In the NATO alliance Steadfast Noon is an annual two week training exercise for member countries in handling nuclear weapons. In 2022 this exercise commenced 17 October and culminated 30 October. The NATO exercise involved 14 nations. In 2022 the Steadfast Noon exercise was hosted by Belgium at Kleine Brogel Air Base; the training flights took place over Belgium, the UK, and the North Sea. The training aircraft were up to 60 in number and largely consisted of F-16s, Panavia Tornadoes, and B-52s. Surveillance and tanker aircraft also flew in support. No nuclear weapons were involved, but the crews were trained using mock devices.
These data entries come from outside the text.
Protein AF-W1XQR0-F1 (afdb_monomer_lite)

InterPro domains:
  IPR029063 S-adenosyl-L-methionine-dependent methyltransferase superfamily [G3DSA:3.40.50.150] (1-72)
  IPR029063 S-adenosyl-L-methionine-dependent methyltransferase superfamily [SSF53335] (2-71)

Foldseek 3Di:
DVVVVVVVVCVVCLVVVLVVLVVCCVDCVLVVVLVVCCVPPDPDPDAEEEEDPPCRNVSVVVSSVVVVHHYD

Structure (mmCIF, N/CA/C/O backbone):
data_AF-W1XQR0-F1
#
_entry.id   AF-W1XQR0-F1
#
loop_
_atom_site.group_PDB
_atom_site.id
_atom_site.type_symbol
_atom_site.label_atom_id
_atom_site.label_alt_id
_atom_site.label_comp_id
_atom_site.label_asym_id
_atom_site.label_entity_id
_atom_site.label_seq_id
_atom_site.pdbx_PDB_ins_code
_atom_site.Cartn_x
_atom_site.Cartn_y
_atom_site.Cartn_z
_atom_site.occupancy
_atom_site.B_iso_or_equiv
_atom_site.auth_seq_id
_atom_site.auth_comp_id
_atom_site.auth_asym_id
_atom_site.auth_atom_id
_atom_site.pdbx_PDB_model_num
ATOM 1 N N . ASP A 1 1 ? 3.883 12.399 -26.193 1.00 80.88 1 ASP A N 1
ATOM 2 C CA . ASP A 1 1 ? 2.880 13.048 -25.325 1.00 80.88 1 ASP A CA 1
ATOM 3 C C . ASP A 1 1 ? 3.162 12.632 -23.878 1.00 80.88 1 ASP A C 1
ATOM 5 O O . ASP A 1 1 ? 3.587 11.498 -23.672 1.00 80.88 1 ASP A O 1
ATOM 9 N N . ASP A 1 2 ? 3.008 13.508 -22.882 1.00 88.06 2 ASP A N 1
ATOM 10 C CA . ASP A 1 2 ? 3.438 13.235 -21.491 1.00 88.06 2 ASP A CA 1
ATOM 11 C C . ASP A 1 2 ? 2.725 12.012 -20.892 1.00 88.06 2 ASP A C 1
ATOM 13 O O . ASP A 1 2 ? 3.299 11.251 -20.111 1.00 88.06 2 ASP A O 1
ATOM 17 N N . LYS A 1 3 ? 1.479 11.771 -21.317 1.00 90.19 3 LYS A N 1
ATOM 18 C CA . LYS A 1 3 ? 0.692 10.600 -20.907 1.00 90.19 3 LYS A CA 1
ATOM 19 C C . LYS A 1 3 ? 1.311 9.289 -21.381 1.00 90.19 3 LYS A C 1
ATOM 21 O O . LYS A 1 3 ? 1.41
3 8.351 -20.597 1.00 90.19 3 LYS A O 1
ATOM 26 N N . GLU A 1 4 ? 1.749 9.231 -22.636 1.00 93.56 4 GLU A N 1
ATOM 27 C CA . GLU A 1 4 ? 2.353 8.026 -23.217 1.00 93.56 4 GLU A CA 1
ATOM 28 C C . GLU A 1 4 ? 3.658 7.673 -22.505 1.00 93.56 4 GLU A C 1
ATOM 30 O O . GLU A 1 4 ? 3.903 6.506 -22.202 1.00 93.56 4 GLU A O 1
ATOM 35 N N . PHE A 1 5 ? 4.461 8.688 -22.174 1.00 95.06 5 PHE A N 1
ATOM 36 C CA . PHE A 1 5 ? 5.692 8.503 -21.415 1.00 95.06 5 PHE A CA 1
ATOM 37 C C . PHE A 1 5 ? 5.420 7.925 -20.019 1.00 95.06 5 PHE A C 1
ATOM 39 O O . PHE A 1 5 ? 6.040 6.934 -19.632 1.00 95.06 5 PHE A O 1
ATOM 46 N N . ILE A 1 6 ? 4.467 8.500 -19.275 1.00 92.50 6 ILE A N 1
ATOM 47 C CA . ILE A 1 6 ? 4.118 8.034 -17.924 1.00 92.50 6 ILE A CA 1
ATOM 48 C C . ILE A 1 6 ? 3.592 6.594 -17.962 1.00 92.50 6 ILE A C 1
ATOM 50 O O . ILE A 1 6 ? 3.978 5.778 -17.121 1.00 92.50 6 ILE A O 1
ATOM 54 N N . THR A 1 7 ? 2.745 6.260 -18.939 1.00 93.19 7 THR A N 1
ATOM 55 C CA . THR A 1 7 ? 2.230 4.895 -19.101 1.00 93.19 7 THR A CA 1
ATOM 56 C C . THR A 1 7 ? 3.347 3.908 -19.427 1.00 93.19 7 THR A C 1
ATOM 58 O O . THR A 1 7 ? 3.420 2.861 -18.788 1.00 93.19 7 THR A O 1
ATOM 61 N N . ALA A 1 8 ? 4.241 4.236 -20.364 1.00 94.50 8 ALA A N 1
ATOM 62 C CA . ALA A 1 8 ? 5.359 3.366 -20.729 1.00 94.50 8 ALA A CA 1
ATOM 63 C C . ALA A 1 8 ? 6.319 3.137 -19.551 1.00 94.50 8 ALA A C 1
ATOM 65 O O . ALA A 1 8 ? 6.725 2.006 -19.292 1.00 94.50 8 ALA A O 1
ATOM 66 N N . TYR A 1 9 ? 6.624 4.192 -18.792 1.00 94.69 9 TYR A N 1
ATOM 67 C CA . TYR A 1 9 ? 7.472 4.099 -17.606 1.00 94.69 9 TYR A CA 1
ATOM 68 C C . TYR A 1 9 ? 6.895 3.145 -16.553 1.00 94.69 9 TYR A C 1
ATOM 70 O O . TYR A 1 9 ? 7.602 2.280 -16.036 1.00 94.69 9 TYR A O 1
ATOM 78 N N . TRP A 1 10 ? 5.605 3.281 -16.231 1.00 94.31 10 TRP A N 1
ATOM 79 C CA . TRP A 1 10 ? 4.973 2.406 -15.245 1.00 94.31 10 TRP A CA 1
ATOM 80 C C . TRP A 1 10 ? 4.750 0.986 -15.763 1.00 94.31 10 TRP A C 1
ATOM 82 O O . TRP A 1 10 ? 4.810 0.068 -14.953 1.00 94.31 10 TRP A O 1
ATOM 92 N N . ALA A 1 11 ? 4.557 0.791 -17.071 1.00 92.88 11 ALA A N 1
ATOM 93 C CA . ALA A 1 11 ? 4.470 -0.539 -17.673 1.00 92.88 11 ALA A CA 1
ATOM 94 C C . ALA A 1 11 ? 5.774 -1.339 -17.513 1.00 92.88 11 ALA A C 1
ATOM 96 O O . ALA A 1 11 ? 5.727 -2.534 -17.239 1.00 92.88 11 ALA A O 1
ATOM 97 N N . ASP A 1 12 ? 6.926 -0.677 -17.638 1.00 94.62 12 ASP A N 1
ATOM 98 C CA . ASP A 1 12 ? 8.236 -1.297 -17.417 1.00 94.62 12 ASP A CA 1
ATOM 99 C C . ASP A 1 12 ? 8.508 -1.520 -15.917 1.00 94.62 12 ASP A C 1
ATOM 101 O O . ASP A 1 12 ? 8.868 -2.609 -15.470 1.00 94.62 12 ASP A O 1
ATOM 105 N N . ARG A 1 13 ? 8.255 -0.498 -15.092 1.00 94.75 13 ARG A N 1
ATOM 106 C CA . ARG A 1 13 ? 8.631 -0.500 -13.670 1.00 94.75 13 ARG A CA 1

Belgium, Germany, Italy, the Netherlands, and Turkey are the NATO nations holding B61 nuclear bombs in Europe. It would have taken the "explicit political approval of NATO’s Nuclear Planning Group (NPG)" and the authorization of the US and UK president and prime minister, respectively, to arm and load the B-61s.
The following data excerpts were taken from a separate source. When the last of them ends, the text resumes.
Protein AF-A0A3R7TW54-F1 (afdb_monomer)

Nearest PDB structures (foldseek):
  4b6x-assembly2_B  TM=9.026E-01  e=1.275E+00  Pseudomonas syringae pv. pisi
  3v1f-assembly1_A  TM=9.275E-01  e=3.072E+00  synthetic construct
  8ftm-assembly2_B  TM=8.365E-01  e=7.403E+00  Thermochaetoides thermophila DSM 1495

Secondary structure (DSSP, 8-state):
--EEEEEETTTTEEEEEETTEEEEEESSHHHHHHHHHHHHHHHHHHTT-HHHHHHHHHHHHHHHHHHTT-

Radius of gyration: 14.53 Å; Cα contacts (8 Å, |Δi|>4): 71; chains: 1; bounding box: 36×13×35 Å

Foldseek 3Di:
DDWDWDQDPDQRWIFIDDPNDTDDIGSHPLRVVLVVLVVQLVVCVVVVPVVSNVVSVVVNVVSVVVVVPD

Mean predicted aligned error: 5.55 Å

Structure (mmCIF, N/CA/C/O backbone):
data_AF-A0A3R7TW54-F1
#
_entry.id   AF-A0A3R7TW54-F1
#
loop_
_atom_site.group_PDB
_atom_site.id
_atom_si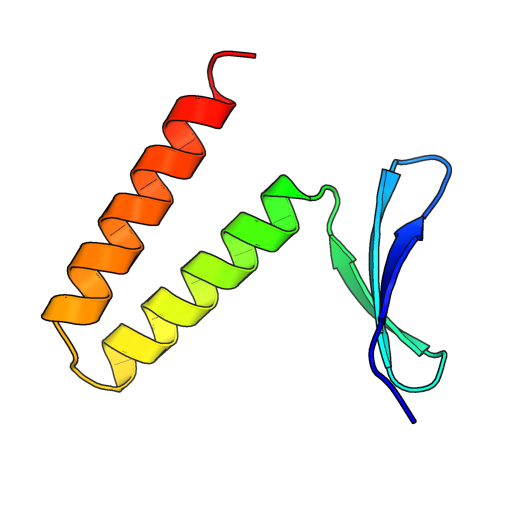te.type_symbol
_atom_site.label_atom_id
_atom_site.label_alt_id
_atom_site.label_comp_id
_atom_site.label_asym_id
_atom_site.label_entity_id
_atom_site.label_seq_id
_atom_site.pdbx_PDB_ins_code
_atom_site.Cartn_x
_atom_site.Cartn_y
_atom_site.Cartn_z
_atom_site.occupancy
_atom_site.B_iso_or_equiv
_atom_site.auth_seq_id
_atom_site.auth_comp_id
_atom_site.auth_asym_id
_atom_site.auth_atom_id
_atom_site.pdbx_PDB_model_num
ATOM 1 N N . MET A 1 1 ? -19.801 6.839 -9.066 1.00 64.94 1 MET A N 1
ATOM 2 C CA . MET A 1 1 ? -19.730 7.075 -7.605 1.00 64.94 1 MET A CA 1
ATOM 3 C C . MET A 1 1 ? -18.263 7.177 -7.192 1.00 64.94 1 MET A C 1
ATOM 5 O O . MET A 1 1 ? -17.450 6.516 -7.829 1.00 64.94 1 MET A O 1
ATOM 9 N N . PRO A 1 2 ? -17.901 8.036 -6.222 1.00 85.38 2 PRO A N 1
ATOM 10 C CA . PRO A 1 2 ? -16.503 8.366 -5.937 1.00 85.38 2 PRO A CA 1
ATOM 11 C C . PRO A 1 2 ? -15.814 7.334 -5.030 1.00 85.38 2 PRO A C 1
ATOM 13 O O . PRO A 1 2 ? -16.421 6.831 -4.084 1.00 85.38 2 PRO A O 1
ATOM 16 N N . SER A 1 3 ? -14.533 7.070 -5.295 1.00 93.56 3 SER A N 1
ATOM 17 C CA . SER A 1 3 ? -13.628 6.419 -4.339 1.00 93.56 3 SER A CA 1
ATOM 18 C C . SER A 1 3 ? -13.288 7.386 -3.202 1.00 93.56 3 SER A C 1
ATOM 20 O O . SER A 1 3 ? -13.209 8.595 -3.430 1.00 93.56 3 SER A O 1
ATOM 22 N N . ARG A 1 4 ? -13.090 6.878 -1.982 1.00 94.44 4 ARG A N 1
ATOM 23 C CA . ARG A 1 4 ? -12.756 7.691 -0.801 1.00 94.44 4 ARG A CA 1
ATOM 24 C C . ARG A 1 4 ? -11.707 7.009 0.068 1.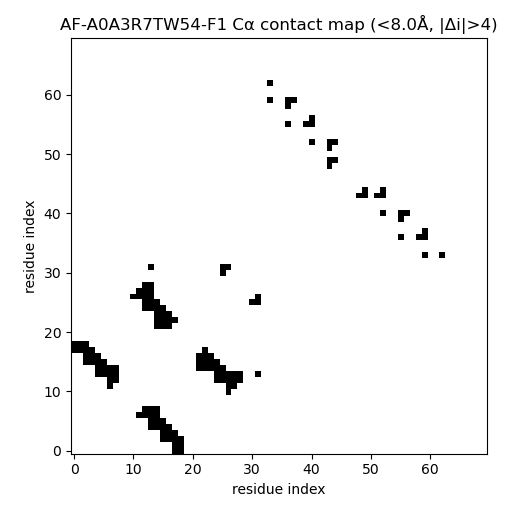00 94.44 4 ARG A C 1
ATOM 26 O O . ARG A 1 4 ? -11.734 5.791 0.213 1.00 94.44 4 ARG A O 1
ATOM 33 N N . LEU A 1 5 ? -10.841 7.821 0.670 1.00 94.25 5 LEU A N 1
ATOM 34 C CA . LEU A 1 5 ? -9.948 7.429 1.758 1.00 94.25 5 LEU A CA 1
ATOM 35 C C . LEU A 1 5 ? -10.442 8.079 3.051 1.00 94.25 5 LEU A C 1
ATOM 37 O O . LEU A 1 5 ? -10.774 9.265 3.045 1.00 94.25 5 LEU A O 1
ATOM 41 N N . TYR A 1 6 ? -10.512 7.315 4.136 1.00 94.25 6 TYR A N 1
ATOM 42 C CA . TYR A 1 6 ? -10.878 7.831 5.456 1.00 94.25 6 TYR A CA 1
ATOM 43 C C . TYR A 1 6 ? -10.204 7.037 6.574 1.00 94.25 6 TYR A C 1
ATOM 45 O O . TYR A 1 6 ? -9.801 5.891 6.379 1.00 94.25 6 TYR A O 1
ATOM 53 N N . TYR A 1 7 ? -10.102 7.654 7.750 1.00 95.06 7 TYR A N 1
ATOM 54 C CA . TYR A 1 7 ? -9.650 6.986 8.966 1.00 95.06 7 TYR A CA 1
ATOM 55 C C . TYR A 1 7 ? -10.799 6.206 9.600 1.00 95.06 7 TYR A C 1
ATOM 57 O O . TYR A 1 7 ? -11.894 6.745 9.766 1.00 95.06 7 TYR A O 1
ATOM 65 N N . ALA A 1 8 ? -10.551 4.953 9.962 1.00 91.94 8 ALA A N 1
ATOM 66 C CA . ALA A 1 8 ? -11.474 4.135 10.730 1.00 91.94 8 ALA A CA 1
ATOM 67 C C . ALA A 1 8 ? -11.000 4.029 12.185 1.00 91.94 8 ALA A C 1
ATOM 69 O O . ALA A 1 8 ? -9.886 3.584 12.469 1.00 91.94 8 ALA A O 1
ATOM 70 N N . GLU A 1 9 ? -11.884 4.432 13.092 1.00 86.44 9 GLU A N 1
ATOM 71 C CA . GLU A 1 9 ? -11.747 4.246 14.536 1.00 86.44 9 GLU A CA 1
ATOM 72 C C . GLU A 1 9 ? -12.060 2.787 14.920 1.00 86.44 9 GLU A C 1
ATOM 74 O O . GLU A 1 9 ? -12.829 2.129 14.208 1.00 86.44 9 GLU A O 1
ATOM 79 N N . PRO A 1 10 ? -11.502 2.257 16.025 1.00 73.62 10 PRO A N 1
ATOM 80 C CA . PRO A 1 10 ? -10.685 2.937 17.046 1.00 73.62 10 PRO A CA 1
ATOM 81 C C . PRO A 1 10 ? -9.166 2.951 16.774 1.00 73.62 10 PRO A C 1
ATOM 83 O O . PRO A 1 10 ? -8.398 3.507 17.552 1.00 73.62 10 PRO A O 1
ATOM 86 N N . GLU A 1 11 ? -8.708 2.325 15.691 1.00 79.31 11 GLU A N 1
ATOM 87 C CA . GLU A 1 11 ? -7.286 2.005 15.472 1.00 79.31 11 GLU A CA 1
ATOM 88 C C . GLU A 1 11 ? -6.564 2.980 14.523 1.00 79.31 11 GLU A C 1
ATOM 90 O O . GLU A 1 11 ? -5.433 2.727 14.122 1.00 79.31 11 GLU A O 1
ATOM 95 N N . ARG A 1 12 ? -7.213 4.084 14.117 1.00 84.19 12 ARG A N 1
ATOM 96 C CA . ARG A 1 12 ? -6.711 5.039 13.102 1.00 84.19 12 ARG A CA 1
ATOM 97 C C . ARG A 1 12 ? -6.227 4.384 11.797 1.00 84.19 12 ARG A C 1
ATOM 99 O O . ARG A 1 12 ? -5.418 4.959 11.067 1.00 84.19 12 ARG A O 1
ATOM 106 N N . THR A 1 13 ? -6.761 3.211 11.467 1.00 94.50 13 THR A N 1
ATOM 107 C CA . THR A 1 13 ? -6.494 2.539 10.188 1.00 94.50 13 THR A CA 1
ATOM 108 C C . THR A 1 13 ? -7.011 3.382 9.026 1.00 94.50 13 THR A C 1
ATOM 110 O O . THR A 1 13 ? -7.996 4.107 9.171 1.00 94.50 13 THR A O 1
ATOM 113 N N . VAL A 1 14 ? -6.373 3.293 7.860 1.00 96.25 14 VAL A N 1
ATOM 114 C CA . VAL A 1 14 ? -6.822 4.006 6.658 1.00 96.25 14 VAL A CA 1
ATOM 115 C C . VAL A 1 14 ? -7.588 3.049 5.760 1.00 96.25 14 VAL A C 1
ATOM 117 O O . VAL A 1 14 ? -7.061 2.018 5.347 1.00 96.25 14 VAL A O 1
ATOM 120 N N . VAL A 1 15 ? -8.828 3.396 5.429 1.00 96.25 15 VAL A N 1
ATOM 121 C CA . VAL A 1 15 ? -9.706 2.584 4.585 1.00 96.25 15 VAL A CA 1
ATOM 122 C C . VAL A 1 15 ? -9.874 3.236 3.221 1.00 96.25 15 VAL A C 1
ATOM 124 O O . VAL A 1 15 ? -10.276 4.396 3.117 1.00 96.25 15 VAL A O 1
ATOM 127 N N . LEU A 1 16 ? -9.612 2.464 2.166 1.00 95.88 16 LEU A N 1
ATOM 128 C CA . LEU A 1 16 ? -10.015 2.776 0.802 1.00 95.88 16 LEU A CA 1
ATOM 129 C C . LEU A 1 16 ? -11.390 2.164 0.545 1.00 95.88 16 LEU A C 1
ATOM 131 O O . LEU A 1 16 ? -11.533 0.941 0.485 1.00 95.88 16 LEU A O 1
ATOM 135 N N . SER A 1 17 ? -12.390 3.016 0.329 1.00 95.56 17 SER A N 1
ATOM 136 C CA . SER A 1 17 ? -13.724 2.593 -0.083 1.00 95.56 17 SER A CA 1
ATOM 137 C C . SER A 1 17 ? -14.020 2.964 -1.530 1.00 95.56 17 SER A C 1
ATOM 139 O O . SER A 1 17 ? -13.698 4.061 -1.997 1.00 95.56 17 SER A O 1
ATO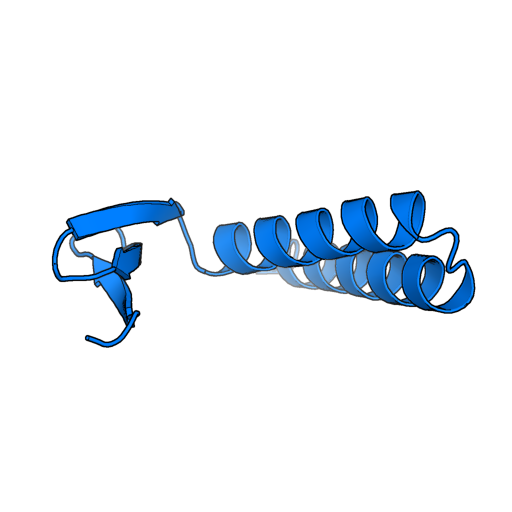M 141 N N . LYS A 1 18 ? -14.698 2.056 -2.232 1.00 95.50 18 LYS A N 1
ATOM 142 C CA . LYS A 1 18 ? -15.260 2.274 -3.563 1.00 95.50 18 LYS A CA 1
ATOM 143 C C . LYS A 1 18 ? -16.723 1.859 -3.533 1.00 95.50 18 LYS A C 1
ATOM 145 O O . LYS A 1 18 ? -17.045 0.742 -3.151 1.00 95.50 18 LYS A O 1
ATOM 150 N N . ASN A 1 19 ? -17.616 2.766 -3.927 1.00 92.69 19 ASN A N 1
ATOM 151 C CA . ASN A 1 19 ? -19.066 2.526 -3.930 1.00 92.69 19 ASN A CA 1
ATOM 152 C C . ASN A 1 19 ? -19.626 2.086 -2.560 1.00 92.69 19 ASN A C 1
ATOM 154 O O . ASN A 1 19 ? -20.526 1.255 -2.494 1.00 92.69 19 ASN A O 1
ATOM 158 N N . GLY A 1 20 ? -19.079 2.625 -1.466 1.00 90.38 20 GLY A N 1
ATOM 159 C CA . GLY A 1 20 ? -19.507 2.292 -0.103 1.00 90.38 20 GLY A CA 1
ATOM 160 C C . GLY A 1 20 ? -19.007 0.940 0.411 1.00 90.38 20 GLY A C 1
ATOM 161 O O . GLY A 1 20 ? -19.289 0.595 1.552 1.00 90.38 20 GLY A O 1
ATOM 162 N N . GLN A 1 21 ? -18.246 0.194 -0.392 1.00 93.94 21 GLN A N 1
ATOM 163 C CA . GLN A 1 21 ? -17.597 -1.044 0.026 1.00 93.94 21 GLN A CA 1
ATOM 164 C C . GLN A 1 21 ? -16.138 -0.782 0.366 1.00 93.94 21 GLN A C 1
ATOM 166 O O . GLN A 1 21 ? -15.469 0.002 -0.311 1.00 93.94 21 GLN A O 1
ATOM 171 N N . GLU A 1 22 ? -15.658 -1.420 1.425 1.00 94.44 22 GLU A N 1
ATOM 172 C CA . GLU A 1 22 ? -14.239 -1.472 1.751 1.00 94.44 22 GLU A CA 1
ATOM 173 C C . GLU A 1 22 ? -13.516 -2.318 0.704 1.00 94.44 22 GLU A C 1
ATOM 175 O O . GLU A 1 22 ? -13.913 -3.446 0.419 1.00 94.44 22 GLU A O 1
ATOM 180 N N . VAL A 1 23 ? -12.482 -1.740 0.099 1.00 95.44 23 VAL A N 1
ATOM 181 C CA . VAL A 1 23 ? -11.651 -2.415 -0.904 1.00 95.44 23 VAL A CA 1
ATOM 182 C C . VAL A 1 23 ? -10.334 -2.837 -0.276 1.00 95.44 23 VAL A C 1
ATOM 184 O O . VAL A 1 23 ? -9.885 -3.960 -0.477 1.00 95.44 23 VAL A O 1
ATOM 187 N N . LEU A 1 24 ? -9.714 -1.924 0.472 1.00 95.88 24 LEU A N 1
ATOM 188 C CA . LEU A 1 24 ? -8.450 -2.140 1.162 1.00 95.88 24 LEU A CA 1
ATOM 189 C C . LEU A 1 24 ? -8.451 -1.387 2.487 1.00 95.88 24 LEU A C 1
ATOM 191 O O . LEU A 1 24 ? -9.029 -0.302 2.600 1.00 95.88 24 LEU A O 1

The dangers of nuclear weapons 

In 2022 the US, Russia, China, Britain, and France issued a joint statement stating that a nuclear war could have no winner and must be avoided. However, in the face of threats of nuclear war (say from Russia, as threatened during the 2022 Russian invasion of Ukraine), NATO keeps about 100 B61 nuclear bombs in storage in Europe.  This material is from the Power projection article. 

Kyle Mizokami assesses Russia as no longer capable of successfully invading other countries with "the possible exception of Estonia, Latvia, and Lithuania"  which are protected by NATO Article Five.